Jiří Balcárek

Personal information
- Date of birth: 29 April 1973 (age 53)
- Place of birth: Czechoslovakia
- Position: Midfielder

Team information
- Current team: SK Uničov (Manager)

Youth career
- 1997–1984: Sokol Leština
- 1984–1986: Sulko Zábřeh
- 1987–1992: Sigma Olomouc

Senior career*
- Years: Team / Apps / (Gls)
- 1992–1999: Sigma Olomouc / 136 / (20)
- 1992–1993: → RH Cheb (loan)
- 1999–2004: Union Berlin / 121 / (5)
- Total:  / 257 / (25)

International career
- 1994: Czech Republic U21 / 2 / (0)

Managerial career
- 2005: Sigma Olomouc B (assistant)
- 2005–2006: SK Lipová
- 2006–2008: Sigma Olomouc B
- 2009–2010: Sulko Zábřeh
- 2010: Karviná
- 2011–2015: Sulko Zábřeh
- 2015–2017: Uničov
- 2017–2018: Znojmo
- 2018–2019: Vítkovice
- 2019–2020: Opava
- 2021–2022: Baník Ostrava (staff)
- 2022–2024: Uničov
- 2024–: Prostějov (director of football)

= Jiří Balcárek =

Czech footballer and manager

Jiří Balcárek (born 29 April 1973) is a Czech football manager and former player. He played club football domestically for Olomouc and RH Cheb, as well as German side Union Berlin at club level and made two appearances for the Czech Republic under-21 national team.

==Playing career==
At club level, Balcárek spent six seasons playing for Olomouc, as well as competing in the Czechoslovak First League for RH Cheb, before moving to Union Berlin in Germany, where he played for five more seasons. Internationally he represented the Czech Republic under-21 national team, making two appearances in 1994.

==Managerial career==
Balcárek started his coaching career in June 2005 as assistant manager of Sigma Olomouc's B-team. He then had a spell at SK Lipová as manager, before returning to Sigma Olomouc in the summer of 2006 as manager of their B-team. In January 2009, Balcárek signed as manager of Sulko Zábřeh.

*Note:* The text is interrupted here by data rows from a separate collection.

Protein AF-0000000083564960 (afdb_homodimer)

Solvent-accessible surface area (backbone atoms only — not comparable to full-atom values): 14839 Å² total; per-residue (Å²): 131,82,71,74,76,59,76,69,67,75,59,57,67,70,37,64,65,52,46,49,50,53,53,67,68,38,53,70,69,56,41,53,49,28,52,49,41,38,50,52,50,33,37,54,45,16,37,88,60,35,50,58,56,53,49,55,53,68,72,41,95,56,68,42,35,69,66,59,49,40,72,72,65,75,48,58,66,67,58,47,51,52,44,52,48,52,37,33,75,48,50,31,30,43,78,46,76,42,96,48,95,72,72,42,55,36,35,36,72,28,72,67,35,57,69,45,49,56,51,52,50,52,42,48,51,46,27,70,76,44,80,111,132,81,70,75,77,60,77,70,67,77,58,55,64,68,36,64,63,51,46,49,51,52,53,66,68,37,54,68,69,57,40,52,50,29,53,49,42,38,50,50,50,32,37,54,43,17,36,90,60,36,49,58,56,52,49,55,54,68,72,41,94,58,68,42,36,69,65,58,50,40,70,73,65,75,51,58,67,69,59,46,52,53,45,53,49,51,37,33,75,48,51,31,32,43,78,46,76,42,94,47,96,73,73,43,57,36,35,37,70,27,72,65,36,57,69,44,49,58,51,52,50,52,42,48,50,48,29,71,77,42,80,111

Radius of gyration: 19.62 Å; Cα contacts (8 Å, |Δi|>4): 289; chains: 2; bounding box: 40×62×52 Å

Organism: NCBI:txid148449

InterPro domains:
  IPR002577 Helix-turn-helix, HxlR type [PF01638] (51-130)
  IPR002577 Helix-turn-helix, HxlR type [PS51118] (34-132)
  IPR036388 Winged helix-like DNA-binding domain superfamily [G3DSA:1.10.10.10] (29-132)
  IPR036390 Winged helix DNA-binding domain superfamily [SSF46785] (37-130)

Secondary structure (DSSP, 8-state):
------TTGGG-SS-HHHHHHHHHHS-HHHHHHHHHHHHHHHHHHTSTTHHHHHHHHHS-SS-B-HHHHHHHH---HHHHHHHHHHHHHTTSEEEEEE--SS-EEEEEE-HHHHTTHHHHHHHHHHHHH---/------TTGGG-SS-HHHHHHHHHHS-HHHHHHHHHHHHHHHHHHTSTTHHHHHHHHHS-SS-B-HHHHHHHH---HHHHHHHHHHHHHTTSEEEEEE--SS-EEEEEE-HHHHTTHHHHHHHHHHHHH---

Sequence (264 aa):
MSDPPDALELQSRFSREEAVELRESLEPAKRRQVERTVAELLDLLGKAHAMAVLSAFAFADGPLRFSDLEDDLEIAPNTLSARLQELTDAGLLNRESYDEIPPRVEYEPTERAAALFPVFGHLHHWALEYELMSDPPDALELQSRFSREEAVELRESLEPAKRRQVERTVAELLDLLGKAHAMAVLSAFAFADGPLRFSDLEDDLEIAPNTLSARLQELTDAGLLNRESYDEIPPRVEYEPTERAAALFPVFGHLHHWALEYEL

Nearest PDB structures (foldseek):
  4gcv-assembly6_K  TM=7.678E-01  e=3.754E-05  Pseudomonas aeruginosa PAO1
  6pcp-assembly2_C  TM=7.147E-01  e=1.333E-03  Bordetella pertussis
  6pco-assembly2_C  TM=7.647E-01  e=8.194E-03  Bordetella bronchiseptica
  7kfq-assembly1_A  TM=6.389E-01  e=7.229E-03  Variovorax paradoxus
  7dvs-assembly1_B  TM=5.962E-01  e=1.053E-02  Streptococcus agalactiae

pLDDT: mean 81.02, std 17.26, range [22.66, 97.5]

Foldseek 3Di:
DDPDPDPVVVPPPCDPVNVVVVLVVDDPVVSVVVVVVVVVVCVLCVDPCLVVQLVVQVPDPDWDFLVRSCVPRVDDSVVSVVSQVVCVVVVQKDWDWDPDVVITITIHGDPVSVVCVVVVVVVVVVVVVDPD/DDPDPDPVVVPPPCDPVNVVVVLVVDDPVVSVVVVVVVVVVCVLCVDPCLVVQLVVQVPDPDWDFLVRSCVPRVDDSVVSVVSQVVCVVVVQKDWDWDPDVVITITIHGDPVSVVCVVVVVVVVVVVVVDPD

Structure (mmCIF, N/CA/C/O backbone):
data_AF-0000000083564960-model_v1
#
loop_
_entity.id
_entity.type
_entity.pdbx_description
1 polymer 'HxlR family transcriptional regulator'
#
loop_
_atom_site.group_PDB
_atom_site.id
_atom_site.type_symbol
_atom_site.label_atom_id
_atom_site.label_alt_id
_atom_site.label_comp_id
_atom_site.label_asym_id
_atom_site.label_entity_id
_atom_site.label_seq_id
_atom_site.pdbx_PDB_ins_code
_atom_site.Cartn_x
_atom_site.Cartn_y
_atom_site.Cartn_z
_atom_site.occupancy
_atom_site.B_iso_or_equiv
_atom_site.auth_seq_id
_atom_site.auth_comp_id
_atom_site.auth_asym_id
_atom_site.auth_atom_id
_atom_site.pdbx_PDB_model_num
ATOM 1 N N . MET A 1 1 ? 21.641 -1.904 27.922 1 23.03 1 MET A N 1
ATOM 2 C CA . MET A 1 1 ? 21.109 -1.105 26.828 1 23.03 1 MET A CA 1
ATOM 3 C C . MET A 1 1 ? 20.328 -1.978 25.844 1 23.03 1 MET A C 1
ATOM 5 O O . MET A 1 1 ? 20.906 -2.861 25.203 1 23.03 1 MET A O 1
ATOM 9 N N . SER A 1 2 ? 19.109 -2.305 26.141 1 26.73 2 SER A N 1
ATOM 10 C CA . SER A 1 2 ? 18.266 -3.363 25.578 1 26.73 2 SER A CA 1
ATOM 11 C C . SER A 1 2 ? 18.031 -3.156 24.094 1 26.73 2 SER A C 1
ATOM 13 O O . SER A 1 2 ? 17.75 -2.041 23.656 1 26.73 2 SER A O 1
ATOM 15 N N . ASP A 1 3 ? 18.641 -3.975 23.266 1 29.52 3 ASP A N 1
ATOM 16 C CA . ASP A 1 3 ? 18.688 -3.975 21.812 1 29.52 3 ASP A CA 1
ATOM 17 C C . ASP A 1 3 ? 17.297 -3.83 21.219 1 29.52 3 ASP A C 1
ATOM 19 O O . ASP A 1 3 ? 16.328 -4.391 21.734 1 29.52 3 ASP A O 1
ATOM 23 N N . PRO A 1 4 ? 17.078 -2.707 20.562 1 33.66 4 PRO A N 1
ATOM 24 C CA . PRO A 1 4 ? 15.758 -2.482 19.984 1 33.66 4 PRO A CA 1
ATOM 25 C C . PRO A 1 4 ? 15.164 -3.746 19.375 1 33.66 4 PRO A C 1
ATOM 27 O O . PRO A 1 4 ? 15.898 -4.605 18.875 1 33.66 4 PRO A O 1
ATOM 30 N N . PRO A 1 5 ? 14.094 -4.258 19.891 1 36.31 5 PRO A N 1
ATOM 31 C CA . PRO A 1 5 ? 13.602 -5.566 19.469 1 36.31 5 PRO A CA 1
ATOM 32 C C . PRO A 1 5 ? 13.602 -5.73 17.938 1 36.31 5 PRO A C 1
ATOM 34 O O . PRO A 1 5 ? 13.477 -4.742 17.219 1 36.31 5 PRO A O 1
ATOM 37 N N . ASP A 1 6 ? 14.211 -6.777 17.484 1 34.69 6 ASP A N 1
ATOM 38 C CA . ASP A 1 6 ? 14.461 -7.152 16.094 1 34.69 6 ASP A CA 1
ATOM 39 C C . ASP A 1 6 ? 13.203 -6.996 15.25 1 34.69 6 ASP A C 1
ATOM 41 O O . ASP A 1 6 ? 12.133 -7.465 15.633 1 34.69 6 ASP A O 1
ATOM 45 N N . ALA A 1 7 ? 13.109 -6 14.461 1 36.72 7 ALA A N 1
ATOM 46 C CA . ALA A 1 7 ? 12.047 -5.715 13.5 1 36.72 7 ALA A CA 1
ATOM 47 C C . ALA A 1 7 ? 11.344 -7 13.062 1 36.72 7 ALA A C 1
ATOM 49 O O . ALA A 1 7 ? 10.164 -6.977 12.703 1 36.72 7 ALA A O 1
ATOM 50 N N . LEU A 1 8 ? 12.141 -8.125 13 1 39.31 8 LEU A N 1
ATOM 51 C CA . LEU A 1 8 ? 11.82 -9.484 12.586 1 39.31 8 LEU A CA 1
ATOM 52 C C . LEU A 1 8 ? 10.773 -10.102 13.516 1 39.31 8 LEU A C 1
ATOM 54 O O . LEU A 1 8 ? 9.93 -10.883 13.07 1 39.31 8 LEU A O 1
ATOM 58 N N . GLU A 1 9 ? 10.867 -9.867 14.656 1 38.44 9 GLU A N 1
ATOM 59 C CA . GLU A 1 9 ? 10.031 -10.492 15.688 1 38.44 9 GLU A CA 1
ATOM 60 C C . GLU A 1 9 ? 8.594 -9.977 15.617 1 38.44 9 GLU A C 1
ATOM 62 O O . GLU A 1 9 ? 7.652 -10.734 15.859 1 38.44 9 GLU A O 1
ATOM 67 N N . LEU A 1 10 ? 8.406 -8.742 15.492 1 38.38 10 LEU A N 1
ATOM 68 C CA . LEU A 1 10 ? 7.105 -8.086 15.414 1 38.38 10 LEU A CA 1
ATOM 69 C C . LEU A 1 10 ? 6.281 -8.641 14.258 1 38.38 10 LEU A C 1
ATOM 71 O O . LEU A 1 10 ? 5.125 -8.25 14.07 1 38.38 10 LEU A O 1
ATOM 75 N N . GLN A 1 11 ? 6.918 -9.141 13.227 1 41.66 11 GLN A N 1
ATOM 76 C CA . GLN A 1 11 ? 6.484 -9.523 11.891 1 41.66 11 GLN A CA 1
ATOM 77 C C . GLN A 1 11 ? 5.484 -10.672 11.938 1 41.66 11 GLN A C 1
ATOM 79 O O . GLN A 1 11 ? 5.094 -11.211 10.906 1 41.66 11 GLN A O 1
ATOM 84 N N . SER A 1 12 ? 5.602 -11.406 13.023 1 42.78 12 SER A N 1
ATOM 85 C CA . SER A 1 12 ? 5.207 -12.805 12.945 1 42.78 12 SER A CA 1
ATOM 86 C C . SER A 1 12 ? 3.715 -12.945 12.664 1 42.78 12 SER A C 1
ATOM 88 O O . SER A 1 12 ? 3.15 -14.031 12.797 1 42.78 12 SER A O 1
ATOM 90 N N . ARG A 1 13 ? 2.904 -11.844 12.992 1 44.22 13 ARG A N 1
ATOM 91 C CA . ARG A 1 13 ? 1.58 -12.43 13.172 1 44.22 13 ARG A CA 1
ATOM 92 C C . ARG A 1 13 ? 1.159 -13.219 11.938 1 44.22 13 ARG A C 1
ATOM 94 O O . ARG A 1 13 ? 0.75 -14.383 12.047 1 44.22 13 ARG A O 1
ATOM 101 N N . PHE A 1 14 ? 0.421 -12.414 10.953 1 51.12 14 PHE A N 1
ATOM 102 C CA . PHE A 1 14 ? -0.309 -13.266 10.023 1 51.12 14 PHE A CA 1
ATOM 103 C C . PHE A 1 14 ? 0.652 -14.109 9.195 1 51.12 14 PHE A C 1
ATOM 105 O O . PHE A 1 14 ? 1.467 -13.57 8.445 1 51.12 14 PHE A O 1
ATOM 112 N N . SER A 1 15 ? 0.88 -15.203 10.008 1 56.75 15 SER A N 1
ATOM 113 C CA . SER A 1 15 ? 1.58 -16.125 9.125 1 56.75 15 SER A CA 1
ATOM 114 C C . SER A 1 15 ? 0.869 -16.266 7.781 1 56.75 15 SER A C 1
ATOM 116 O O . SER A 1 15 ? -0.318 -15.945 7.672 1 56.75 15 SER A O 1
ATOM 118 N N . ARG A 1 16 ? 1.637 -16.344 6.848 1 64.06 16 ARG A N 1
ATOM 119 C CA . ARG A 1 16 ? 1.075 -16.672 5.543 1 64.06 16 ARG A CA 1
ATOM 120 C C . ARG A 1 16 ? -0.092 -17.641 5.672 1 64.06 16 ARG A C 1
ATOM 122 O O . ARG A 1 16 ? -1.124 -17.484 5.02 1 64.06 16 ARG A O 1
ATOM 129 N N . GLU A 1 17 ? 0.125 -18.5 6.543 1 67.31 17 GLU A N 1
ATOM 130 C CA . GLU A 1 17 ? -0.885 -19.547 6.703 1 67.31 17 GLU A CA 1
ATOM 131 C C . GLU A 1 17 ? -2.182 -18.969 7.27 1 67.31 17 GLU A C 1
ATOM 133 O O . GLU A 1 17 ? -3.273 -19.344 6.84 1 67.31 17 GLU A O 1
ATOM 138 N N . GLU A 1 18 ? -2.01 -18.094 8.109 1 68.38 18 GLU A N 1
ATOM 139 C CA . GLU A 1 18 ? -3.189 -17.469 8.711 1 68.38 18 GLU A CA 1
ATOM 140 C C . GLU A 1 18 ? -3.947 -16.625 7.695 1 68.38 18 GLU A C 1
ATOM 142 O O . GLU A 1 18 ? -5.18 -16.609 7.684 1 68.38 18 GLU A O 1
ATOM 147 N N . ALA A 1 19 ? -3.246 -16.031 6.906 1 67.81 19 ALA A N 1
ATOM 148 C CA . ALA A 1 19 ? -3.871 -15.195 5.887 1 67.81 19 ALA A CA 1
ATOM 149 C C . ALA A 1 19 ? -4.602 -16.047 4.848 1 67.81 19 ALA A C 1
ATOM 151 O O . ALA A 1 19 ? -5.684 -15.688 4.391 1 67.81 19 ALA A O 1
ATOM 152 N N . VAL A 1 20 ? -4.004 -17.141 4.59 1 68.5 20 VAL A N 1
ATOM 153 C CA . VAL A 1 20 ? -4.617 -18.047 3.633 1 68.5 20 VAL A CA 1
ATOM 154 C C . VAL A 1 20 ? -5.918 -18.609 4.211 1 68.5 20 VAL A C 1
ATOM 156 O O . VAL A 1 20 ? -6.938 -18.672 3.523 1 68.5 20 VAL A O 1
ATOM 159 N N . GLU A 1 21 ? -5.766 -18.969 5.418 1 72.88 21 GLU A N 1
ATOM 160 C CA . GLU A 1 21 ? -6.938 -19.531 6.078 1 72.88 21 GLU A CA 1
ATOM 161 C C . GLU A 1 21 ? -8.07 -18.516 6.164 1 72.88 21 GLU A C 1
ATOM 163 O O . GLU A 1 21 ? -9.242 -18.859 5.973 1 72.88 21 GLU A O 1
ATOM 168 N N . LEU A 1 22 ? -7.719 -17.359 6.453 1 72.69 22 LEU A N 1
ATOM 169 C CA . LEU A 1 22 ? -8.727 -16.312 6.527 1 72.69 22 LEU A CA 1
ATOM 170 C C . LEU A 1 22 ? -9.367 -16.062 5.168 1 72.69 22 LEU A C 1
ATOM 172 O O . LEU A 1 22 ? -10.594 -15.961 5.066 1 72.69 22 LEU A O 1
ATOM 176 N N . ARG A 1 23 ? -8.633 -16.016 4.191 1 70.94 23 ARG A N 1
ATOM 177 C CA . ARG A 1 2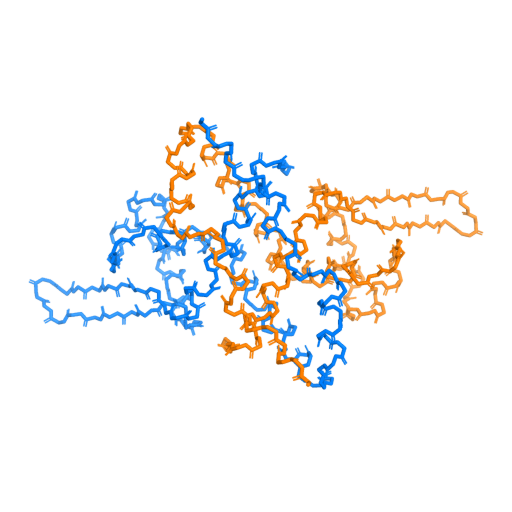3 ? -9.133 -15.805 2.84 1 70.94 23 ARG A CA 1
ATOM 178 C C . ARG A 1 23 ? -10.055 -16.953 2.41 1 70.94 23 ARG A C 1
ATOM 180 O O . ARG A 1 23 ? -11.109 -16.719 1.82 1 70.94 23 ARG A O 1
ATOM 187 N N . GLU A 1 24 ? -9.648 -18.078 2.758 1 74.69 24 GLU A N 1
ATOM 188 C CA . GLU A 1 24 ? -10.398 -19.25 2.328 1 74.69 24 GLU A CA 1
ATOM 189 C C . GLU A 1 24 ? -11.68 -19.422 3.15 1 74.69 24 GLU A C 1
ATOM 191 O O . GLU A 1 24 ? -12.625 -20.062 2.707 1 74.69 24 GLU A O 1
ATOM 196 N N . SER A 1 25 ? -11.57 -18.875 4.281 1 81 25 SER A N 1
ATOM 197 C CA . SER A 1 25 ? -12.734 -19.016 5.152 1 81 25 SER A CA 1
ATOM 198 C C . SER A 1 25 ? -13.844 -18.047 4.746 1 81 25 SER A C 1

In April 2010, Balcárek was appointed manager of second-tier side MFK Karviná. He resigned in October of the same year due to poor results. In January 2011, he returned to Sulko Zábřeh. He left the position in June 2015. He was then appointed manager of SK Uničov. After winning the 2016-17 Moravian-Silesian Football League, Balcárek was appointed manager of Znojmo. However, he was fired on 31 January 2018.

In the summer of 2018, Balcárek became manager of MFK Vítkovice. At the end of November 2019, he accepted a job offer from SFC Opava and became the club's new manager. He left the club in June 2020.

In 2021-2022, Balcárek worked in a different role at FC Baník Ostrava, before returning to SK Uničov in September 2022.